### TASK OBJECTIVE
Look below for the lines from the one with "ATOM 26 N N . TYR" to the one with "ATOM 45 N N", and copy exactly those lines, both ends included.

[Start of section]

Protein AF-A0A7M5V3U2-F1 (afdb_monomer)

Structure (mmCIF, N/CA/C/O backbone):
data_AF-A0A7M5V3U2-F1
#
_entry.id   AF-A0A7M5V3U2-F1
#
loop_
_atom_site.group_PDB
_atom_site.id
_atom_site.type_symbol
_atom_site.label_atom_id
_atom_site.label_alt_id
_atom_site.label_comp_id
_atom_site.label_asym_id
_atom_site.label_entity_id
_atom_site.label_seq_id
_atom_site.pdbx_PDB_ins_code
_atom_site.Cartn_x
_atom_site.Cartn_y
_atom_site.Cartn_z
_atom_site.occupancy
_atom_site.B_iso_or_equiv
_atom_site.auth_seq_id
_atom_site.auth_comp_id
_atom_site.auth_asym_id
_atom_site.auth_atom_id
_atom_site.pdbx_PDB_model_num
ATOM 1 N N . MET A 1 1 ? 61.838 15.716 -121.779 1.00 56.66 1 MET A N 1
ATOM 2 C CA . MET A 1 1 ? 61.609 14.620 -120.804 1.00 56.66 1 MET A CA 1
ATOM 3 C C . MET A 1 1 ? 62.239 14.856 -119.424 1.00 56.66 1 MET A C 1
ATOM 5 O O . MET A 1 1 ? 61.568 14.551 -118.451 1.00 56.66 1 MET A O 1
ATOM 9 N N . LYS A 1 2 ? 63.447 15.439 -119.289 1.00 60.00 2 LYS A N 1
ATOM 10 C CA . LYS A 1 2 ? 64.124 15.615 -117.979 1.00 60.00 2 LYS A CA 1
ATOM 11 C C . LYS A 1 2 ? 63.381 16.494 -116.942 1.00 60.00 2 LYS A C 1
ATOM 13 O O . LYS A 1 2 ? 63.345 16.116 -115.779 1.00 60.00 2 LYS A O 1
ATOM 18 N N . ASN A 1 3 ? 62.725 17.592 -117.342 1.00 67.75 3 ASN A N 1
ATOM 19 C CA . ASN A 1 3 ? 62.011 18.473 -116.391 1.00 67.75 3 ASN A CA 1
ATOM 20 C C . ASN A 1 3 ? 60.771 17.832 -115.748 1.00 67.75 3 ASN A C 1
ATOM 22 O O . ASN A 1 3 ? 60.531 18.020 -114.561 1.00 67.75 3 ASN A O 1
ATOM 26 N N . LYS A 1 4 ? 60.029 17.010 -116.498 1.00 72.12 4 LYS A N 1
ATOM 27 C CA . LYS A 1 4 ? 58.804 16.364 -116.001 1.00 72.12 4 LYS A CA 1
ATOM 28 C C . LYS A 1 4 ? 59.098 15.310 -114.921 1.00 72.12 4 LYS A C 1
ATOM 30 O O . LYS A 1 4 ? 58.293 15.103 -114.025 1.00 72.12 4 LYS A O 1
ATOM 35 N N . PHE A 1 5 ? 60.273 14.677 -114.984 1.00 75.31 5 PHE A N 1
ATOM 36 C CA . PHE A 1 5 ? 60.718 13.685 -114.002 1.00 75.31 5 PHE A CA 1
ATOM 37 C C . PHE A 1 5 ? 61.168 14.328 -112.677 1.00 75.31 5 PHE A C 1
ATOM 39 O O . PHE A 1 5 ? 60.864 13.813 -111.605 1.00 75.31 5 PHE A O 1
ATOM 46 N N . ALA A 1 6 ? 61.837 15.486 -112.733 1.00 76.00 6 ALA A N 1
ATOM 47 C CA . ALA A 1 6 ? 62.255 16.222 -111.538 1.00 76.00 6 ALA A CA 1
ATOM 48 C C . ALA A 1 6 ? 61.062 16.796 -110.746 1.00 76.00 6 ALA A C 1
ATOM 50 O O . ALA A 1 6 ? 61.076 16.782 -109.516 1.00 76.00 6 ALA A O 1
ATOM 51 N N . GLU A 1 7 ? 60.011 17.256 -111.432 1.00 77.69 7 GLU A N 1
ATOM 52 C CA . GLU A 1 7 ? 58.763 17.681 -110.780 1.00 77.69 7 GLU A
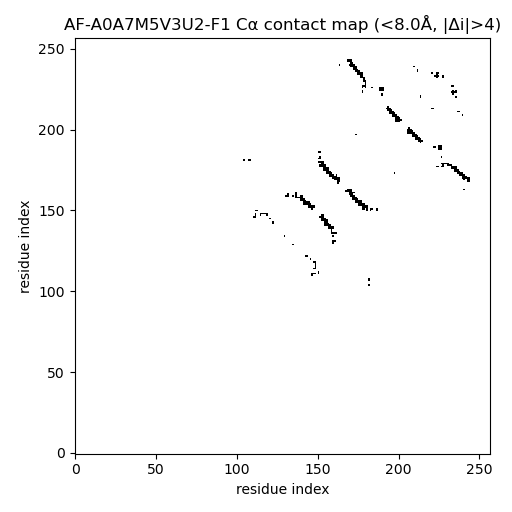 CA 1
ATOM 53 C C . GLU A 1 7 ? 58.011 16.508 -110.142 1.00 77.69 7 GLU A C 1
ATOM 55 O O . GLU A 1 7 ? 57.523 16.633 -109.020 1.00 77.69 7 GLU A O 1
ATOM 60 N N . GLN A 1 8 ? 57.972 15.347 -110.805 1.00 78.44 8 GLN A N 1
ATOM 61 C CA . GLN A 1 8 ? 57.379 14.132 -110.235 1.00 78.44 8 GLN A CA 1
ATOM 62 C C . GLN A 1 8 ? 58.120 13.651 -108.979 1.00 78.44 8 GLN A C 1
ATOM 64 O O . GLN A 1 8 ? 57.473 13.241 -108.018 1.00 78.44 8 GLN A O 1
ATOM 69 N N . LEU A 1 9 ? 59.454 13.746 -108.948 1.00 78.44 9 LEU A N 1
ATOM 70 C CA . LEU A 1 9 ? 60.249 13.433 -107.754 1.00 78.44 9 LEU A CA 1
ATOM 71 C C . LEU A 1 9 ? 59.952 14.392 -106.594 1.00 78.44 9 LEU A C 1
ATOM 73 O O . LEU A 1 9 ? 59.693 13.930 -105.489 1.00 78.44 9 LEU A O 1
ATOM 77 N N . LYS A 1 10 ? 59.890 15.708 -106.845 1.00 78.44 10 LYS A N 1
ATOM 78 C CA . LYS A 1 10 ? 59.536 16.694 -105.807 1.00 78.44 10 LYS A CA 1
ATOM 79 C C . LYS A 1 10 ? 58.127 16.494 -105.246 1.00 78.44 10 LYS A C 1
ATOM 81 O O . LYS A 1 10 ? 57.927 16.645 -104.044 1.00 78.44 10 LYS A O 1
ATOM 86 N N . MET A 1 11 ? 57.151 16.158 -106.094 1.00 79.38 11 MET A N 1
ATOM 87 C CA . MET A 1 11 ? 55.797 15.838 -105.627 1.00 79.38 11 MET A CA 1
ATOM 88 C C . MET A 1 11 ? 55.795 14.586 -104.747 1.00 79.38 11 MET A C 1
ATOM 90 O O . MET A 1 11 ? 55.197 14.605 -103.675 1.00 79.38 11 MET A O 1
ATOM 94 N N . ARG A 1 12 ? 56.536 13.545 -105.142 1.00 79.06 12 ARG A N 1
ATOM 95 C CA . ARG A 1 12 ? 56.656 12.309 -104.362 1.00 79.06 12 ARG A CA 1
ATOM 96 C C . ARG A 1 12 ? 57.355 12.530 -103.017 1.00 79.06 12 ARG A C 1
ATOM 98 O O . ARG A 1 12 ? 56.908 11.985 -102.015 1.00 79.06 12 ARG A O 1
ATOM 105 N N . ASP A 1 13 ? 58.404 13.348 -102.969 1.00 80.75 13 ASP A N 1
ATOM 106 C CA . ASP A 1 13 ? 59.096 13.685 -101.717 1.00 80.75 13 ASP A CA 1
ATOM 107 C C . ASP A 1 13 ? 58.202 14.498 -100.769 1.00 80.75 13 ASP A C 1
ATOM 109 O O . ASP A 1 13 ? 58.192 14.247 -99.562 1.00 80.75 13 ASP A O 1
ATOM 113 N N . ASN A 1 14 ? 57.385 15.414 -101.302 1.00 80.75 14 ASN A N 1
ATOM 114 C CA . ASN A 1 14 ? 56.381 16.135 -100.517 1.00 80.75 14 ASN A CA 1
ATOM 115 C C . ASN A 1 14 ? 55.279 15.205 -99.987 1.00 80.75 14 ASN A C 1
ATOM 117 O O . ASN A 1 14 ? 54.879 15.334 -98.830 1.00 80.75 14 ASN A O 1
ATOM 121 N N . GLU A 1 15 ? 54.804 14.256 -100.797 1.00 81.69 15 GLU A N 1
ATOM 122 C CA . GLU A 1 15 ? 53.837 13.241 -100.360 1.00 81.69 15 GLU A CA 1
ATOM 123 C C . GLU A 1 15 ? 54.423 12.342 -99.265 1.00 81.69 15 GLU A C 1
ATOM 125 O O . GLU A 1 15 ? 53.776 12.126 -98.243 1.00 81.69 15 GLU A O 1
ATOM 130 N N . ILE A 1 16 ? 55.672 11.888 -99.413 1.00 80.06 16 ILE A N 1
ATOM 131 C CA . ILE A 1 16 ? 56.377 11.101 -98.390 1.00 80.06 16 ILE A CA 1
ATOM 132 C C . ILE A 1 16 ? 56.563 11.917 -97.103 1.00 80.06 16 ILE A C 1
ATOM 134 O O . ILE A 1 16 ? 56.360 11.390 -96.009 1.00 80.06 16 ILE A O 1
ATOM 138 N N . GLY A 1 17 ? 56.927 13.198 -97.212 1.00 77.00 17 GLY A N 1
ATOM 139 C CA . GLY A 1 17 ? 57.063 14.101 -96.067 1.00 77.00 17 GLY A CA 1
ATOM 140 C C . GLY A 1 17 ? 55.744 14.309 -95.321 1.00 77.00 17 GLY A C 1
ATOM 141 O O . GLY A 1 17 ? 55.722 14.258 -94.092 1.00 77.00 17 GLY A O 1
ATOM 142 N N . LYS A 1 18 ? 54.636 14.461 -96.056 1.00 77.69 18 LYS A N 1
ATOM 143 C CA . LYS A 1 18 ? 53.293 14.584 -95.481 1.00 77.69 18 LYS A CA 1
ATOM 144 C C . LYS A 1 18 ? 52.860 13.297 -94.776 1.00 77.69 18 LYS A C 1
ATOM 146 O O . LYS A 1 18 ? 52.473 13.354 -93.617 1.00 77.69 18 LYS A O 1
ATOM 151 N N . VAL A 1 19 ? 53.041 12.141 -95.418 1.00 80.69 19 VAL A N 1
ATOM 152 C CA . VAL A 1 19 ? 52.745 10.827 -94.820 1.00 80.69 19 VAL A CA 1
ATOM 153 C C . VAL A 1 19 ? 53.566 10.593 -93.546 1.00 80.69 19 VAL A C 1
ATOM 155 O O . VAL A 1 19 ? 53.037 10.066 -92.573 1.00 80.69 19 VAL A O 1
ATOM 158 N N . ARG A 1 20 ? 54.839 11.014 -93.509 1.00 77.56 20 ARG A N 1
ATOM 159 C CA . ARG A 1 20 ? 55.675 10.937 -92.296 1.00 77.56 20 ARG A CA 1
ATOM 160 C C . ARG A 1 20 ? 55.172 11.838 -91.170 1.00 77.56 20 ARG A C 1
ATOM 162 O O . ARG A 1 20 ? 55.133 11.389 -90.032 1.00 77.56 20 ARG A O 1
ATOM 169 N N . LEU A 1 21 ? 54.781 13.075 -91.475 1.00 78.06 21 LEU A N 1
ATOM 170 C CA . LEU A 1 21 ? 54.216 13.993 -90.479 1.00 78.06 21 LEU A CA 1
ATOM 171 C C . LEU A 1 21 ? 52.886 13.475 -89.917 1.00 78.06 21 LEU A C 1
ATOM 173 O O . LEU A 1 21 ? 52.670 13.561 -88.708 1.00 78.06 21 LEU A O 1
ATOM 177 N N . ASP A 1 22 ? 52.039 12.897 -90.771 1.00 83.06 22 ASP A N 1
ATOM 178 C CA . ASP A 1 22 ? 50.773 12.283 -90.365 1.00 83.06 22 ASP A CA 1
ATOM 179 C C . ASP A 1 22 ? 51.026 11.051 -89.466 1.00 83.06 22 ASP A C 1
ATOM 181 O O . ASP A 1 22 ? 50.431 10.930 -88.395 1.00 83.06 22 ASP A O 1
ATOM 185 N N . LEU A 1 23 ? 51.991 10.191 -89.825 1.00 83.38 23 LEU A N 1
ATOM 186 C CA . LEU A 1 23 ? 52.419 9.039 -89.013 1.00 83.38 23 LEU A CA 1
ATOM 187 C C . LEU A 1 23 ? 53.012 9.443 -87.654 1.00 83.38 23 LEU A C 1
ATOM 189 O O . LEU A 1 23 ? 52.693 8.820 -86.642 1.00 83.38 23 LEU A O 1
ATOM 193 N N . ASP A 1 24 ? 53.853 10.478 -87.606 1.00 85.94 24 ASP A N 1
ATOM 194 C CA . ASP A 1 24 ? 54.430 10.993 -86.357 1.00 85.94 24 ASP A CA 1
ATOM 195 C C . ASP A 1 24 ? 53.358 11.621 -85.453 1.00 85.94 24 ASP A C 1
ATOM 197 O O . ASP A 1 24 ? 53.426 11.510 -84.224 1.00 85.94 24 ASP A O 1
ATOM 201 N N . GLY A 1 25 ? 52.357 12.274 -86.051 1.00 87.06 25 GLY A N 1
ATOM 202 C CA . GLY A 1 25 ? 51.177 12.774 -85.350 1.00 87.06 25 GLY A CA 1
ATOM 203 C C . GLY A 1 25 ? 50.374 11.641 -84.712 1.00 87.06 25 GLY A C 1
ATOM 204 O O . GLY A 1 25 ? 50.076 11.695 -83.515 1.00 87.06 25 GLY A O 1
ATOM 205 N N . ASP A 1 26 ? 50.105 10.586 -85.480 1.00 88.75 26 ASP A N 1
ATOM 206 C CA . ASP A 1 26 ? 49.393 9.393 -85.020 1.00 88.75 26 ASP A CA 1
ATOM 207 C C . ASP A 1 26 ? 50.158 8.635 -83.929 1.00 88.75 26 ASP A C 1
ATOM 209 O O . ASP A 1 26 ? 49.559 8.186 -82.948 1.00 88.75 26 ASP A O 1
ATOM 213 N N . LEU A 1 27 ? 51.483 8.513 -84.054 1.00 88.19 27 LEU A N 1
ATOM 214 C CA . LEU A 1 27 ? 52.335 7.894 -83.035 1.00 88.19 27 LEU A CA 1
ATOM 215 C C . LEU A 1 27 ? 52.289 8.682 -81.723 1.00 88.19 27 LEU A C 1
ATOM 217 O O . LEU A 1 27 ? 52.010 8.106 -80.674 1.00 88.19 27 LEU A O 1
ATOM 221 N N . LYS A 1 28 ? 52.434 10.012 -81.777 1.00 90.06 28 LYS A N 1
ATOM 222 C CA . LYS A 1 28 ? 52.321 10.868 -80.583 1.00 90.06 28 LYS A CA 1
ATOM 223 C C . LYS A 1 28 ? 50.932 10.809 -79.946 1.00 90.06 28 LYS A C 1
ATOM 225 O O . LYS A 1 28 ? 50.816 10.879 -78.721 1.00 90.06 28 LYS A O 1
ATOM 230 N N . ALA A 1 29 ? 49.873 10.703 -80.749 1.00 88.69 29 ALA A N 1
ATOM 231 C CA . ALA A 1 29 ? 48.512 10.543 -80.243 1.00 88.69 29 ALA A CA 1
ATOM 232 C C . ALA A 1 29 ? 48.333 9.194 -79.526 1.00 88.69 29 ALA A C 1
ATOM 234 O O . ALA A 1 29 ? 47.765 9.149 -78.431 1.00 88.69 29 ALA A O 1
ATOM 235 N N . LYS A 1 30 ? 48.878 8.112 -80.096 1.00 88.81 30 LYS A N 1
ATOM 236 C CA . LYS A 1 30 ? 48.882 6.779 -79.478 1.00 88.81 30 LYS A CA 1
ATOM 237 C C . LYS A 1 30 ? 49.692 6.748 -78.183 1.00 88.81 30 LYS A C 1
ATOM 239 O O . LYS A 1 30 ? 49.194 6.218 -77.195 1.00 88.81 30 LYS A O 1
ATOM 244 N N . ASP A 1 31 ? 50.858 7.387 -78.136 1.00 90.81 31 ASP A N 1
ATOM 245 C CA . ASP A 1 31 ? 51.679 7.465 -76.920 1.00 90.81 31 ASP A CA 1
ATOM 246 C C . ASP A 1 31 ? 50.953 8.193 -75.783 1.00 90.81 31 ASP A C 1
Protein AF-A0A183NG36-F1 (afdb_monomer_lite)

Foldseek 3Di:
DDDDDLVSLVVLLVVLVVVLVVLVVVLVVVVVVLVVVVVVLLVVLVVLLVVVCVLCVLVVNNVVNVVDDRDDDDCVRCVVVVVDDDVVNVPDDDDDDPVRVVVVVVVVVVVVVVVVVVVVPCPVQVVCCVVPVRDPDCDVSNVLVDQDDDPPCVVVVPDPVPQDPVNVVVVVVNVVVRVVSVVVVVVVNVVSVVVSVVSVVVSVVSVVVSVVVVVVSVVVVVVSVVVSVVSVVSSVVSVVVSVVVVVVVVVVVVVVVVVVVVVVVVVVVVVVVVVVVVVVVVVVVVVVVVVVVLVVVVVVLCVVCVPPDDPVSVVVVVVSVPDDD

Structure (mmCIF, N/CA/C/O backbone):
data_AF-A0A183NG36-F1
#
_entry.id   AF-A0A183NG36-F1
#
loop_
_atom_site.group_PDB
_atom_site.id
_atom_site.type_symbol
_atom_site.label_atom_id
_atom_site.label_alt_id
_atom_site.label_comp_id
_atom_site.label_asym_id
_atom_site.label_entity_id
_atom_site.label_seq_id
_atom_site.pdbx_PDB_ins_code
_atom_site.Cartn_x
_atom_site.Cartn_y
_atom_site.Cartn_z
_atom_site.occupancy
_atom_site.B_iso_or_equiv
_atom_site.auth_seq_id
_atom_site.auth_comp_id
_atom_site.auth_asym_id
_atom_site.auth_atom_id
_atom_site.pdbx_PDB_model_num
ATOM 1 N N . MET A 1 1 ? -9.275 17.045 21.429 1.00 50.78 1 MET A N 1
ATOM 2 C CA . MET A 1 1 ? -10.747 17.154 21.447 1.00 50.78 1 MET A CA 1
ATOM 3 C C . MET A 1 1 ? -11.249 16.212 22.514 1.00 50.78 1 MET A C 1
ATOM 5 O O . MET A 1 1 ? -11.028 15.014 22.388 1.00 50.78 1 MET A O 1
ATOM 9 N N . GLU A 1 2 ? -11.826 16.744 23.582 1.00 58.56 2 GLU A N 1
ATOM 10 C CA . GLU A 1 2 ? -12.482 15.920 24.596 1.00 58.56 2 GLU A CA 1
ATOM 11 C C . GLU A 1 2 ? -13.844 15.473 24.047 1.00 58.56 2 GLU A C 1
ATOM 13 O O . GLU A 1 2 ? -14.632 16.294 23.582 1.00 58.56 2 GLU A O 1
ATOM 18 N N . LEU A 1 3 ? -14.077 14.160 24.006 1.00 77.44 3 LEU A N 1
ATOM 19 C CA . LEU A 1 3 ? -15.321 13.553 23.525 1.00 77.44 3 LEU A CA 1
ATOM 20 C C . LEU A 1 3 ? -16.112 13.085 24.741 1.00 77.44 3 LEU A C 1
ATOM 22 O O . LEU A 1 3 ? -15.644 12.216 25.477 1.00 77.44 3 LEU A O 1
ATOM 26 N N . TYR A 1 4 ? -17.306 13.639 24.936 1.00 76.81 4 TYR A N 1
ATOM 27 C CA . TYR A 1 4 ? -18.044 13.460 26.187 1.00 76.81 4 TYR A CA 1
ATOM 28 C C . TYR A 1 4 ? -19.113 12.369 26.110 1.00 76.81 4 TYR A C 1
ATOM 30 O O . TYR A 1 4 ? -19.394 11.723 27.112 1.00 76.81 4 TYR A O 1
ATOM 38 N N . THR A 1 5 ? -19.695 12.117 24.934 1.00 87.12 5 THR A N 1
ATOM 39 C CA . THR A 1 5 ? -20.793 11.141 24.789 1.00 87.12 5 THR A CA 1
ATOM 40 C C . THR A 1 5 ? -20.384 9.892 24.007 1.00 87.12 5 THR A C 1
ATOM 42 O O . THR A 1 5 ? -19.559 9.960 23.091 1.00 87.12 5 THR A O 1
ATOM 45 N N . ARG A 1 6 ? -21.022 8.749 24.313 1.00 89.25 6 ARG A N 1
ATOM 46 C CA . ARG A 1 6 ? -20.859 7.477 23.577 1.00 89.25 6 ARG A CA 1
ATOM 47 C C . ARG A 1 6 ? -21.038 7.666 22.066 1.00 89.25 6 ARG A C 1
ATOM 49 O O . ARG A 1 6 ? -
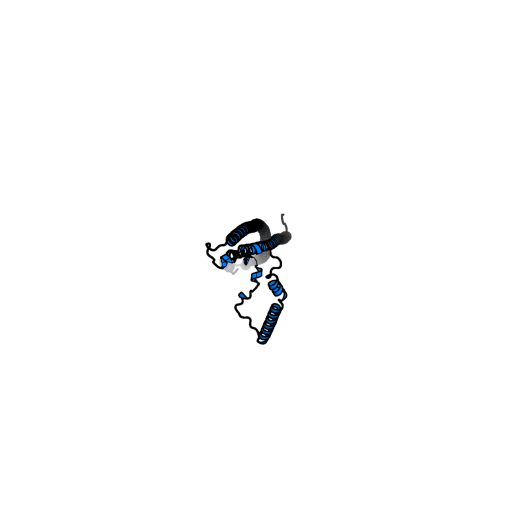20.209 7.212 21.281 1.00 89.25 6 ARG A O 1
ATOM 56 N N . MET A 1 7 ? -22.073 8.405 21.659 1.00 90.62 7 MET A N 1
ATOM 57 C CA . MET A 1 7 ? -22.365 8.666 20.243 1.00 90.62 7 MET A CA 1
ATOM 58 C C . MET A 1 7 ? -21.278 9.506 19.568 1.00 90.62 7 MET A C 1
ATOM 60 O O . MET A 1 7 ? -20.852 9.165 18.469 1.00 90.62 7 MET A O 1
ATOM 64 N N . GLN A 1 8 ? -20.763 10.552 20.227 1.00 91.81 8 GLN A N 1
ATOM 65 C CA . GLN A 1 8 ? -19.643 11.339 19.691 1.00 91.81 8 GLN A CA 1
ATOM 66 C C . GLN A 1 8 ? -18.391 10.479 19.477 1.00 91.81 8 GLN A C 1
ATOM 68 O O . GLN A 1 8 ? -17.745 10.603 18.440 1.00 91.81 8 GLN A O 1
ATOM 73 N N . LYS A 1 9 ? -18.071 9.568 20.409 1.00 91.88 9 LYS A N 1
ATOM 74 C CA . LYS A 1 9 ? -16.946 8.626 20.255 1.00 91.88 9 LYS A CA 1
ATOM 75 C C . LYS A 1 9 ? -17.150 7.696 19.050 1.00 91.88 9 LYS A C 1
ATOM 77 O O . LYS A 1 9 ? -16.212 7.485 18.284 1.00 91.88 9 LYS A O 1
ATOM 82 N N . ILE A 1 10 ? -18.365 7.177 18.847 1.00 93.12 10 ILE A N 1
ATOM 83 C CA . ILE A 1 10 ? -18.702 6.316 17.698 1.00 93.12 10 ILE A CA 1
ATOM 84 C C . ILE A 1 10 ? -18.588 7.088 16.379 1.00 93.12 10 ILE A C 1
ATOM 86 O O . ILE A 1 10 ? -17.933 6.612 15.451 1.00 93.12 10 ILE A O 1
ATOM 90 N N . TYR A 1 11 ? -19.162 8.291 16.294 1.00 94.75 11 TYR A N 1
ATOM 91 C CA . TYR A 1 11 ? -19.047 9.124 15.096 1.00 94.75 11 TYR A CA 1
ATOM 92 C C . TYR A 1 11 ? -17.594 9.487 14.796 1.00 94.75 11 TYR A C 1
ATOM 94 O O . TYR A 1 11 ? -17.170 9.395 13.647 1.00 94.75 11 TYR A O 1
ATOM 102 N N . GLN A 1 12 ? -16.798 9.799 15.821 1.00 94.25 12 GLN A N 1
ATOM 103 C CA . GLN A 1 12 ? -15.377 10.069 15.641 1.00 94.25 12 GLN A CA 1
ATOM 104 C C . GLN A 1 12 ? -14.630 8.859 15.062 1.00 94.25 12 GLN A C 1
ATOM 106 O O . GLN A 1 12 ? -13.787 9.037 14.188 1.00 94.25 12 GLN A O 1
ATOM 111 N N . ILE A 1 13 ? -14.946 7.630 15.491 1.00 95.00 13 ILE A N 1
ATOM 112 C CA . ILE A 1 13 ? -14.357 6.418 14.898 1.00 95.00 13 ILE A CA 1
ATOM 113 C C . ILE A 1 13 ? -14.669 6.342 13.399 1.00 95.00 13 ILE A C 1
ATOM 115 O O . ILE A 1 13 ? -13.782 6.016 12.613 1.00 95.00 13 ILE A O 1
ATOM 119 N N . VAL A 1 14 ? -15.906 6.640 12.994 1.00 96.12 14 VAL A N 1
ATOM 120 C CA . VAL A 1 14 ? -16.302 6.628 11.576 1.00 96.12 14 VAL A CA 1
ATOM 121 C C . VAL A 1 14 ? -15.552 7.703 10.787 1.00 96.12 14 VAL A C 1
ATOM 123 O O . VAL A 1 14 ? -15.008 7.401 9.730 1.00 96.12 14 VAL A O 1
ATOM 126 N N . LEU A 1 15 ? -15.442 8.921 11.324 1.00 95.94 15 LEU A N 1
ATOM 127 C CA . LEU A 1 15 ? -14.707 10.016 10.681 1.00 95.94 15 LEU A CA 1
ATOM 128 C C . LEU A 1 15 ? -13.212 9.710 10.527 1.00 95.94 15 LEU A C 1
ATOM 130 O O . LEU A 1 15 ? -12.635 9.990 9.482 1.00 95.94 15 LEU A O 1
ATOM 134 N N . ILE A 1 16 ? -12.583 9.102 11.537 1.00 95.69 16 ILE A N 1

[End of section]

### EXERCISE OUTPUT
ATOM 26 N N . TYR A 1 4 ? -17.306 13.639 24.936 1.00 76.81 4 TYR A N 1
ATOM 27 C CA . TYR A 1 4 ? -18.044 13.460 26.187 1.00 76.81 4 TYR A CA 1
ATOM 28 C C . TYR A 1 4 ? -19.113 12.369 26.110 1.00 76.81 4 TYR A C 1
ATOM 30 O O . TYR A 1 4 ? -19.394 11.723 27.112 1.00 76.81 4 TYR A O 1
ATOM 38 N N . THR A 1 5 ? -19.695 12.117 24.934 1.00 87.12 5 THR A N 1
ATOM 39 C CA . THR A 1 5 ? -20.793 11.141 24.789 1.00 87.12 5 THR A CA 1
ATOM 40 C C . THR A 1 5 ? -20.384 9.892 24.007 1.00 87.12 5 THR A C 1
ATOM 42 O O . THR A 1 5 ? -19.559 9.960 23.091 1.00 87.12 5 THR A O 1
ATOM 45 N N . ARG A 1 6 ? -21.022 8.749 24.313 1.00 89.25 6 ARG A N 1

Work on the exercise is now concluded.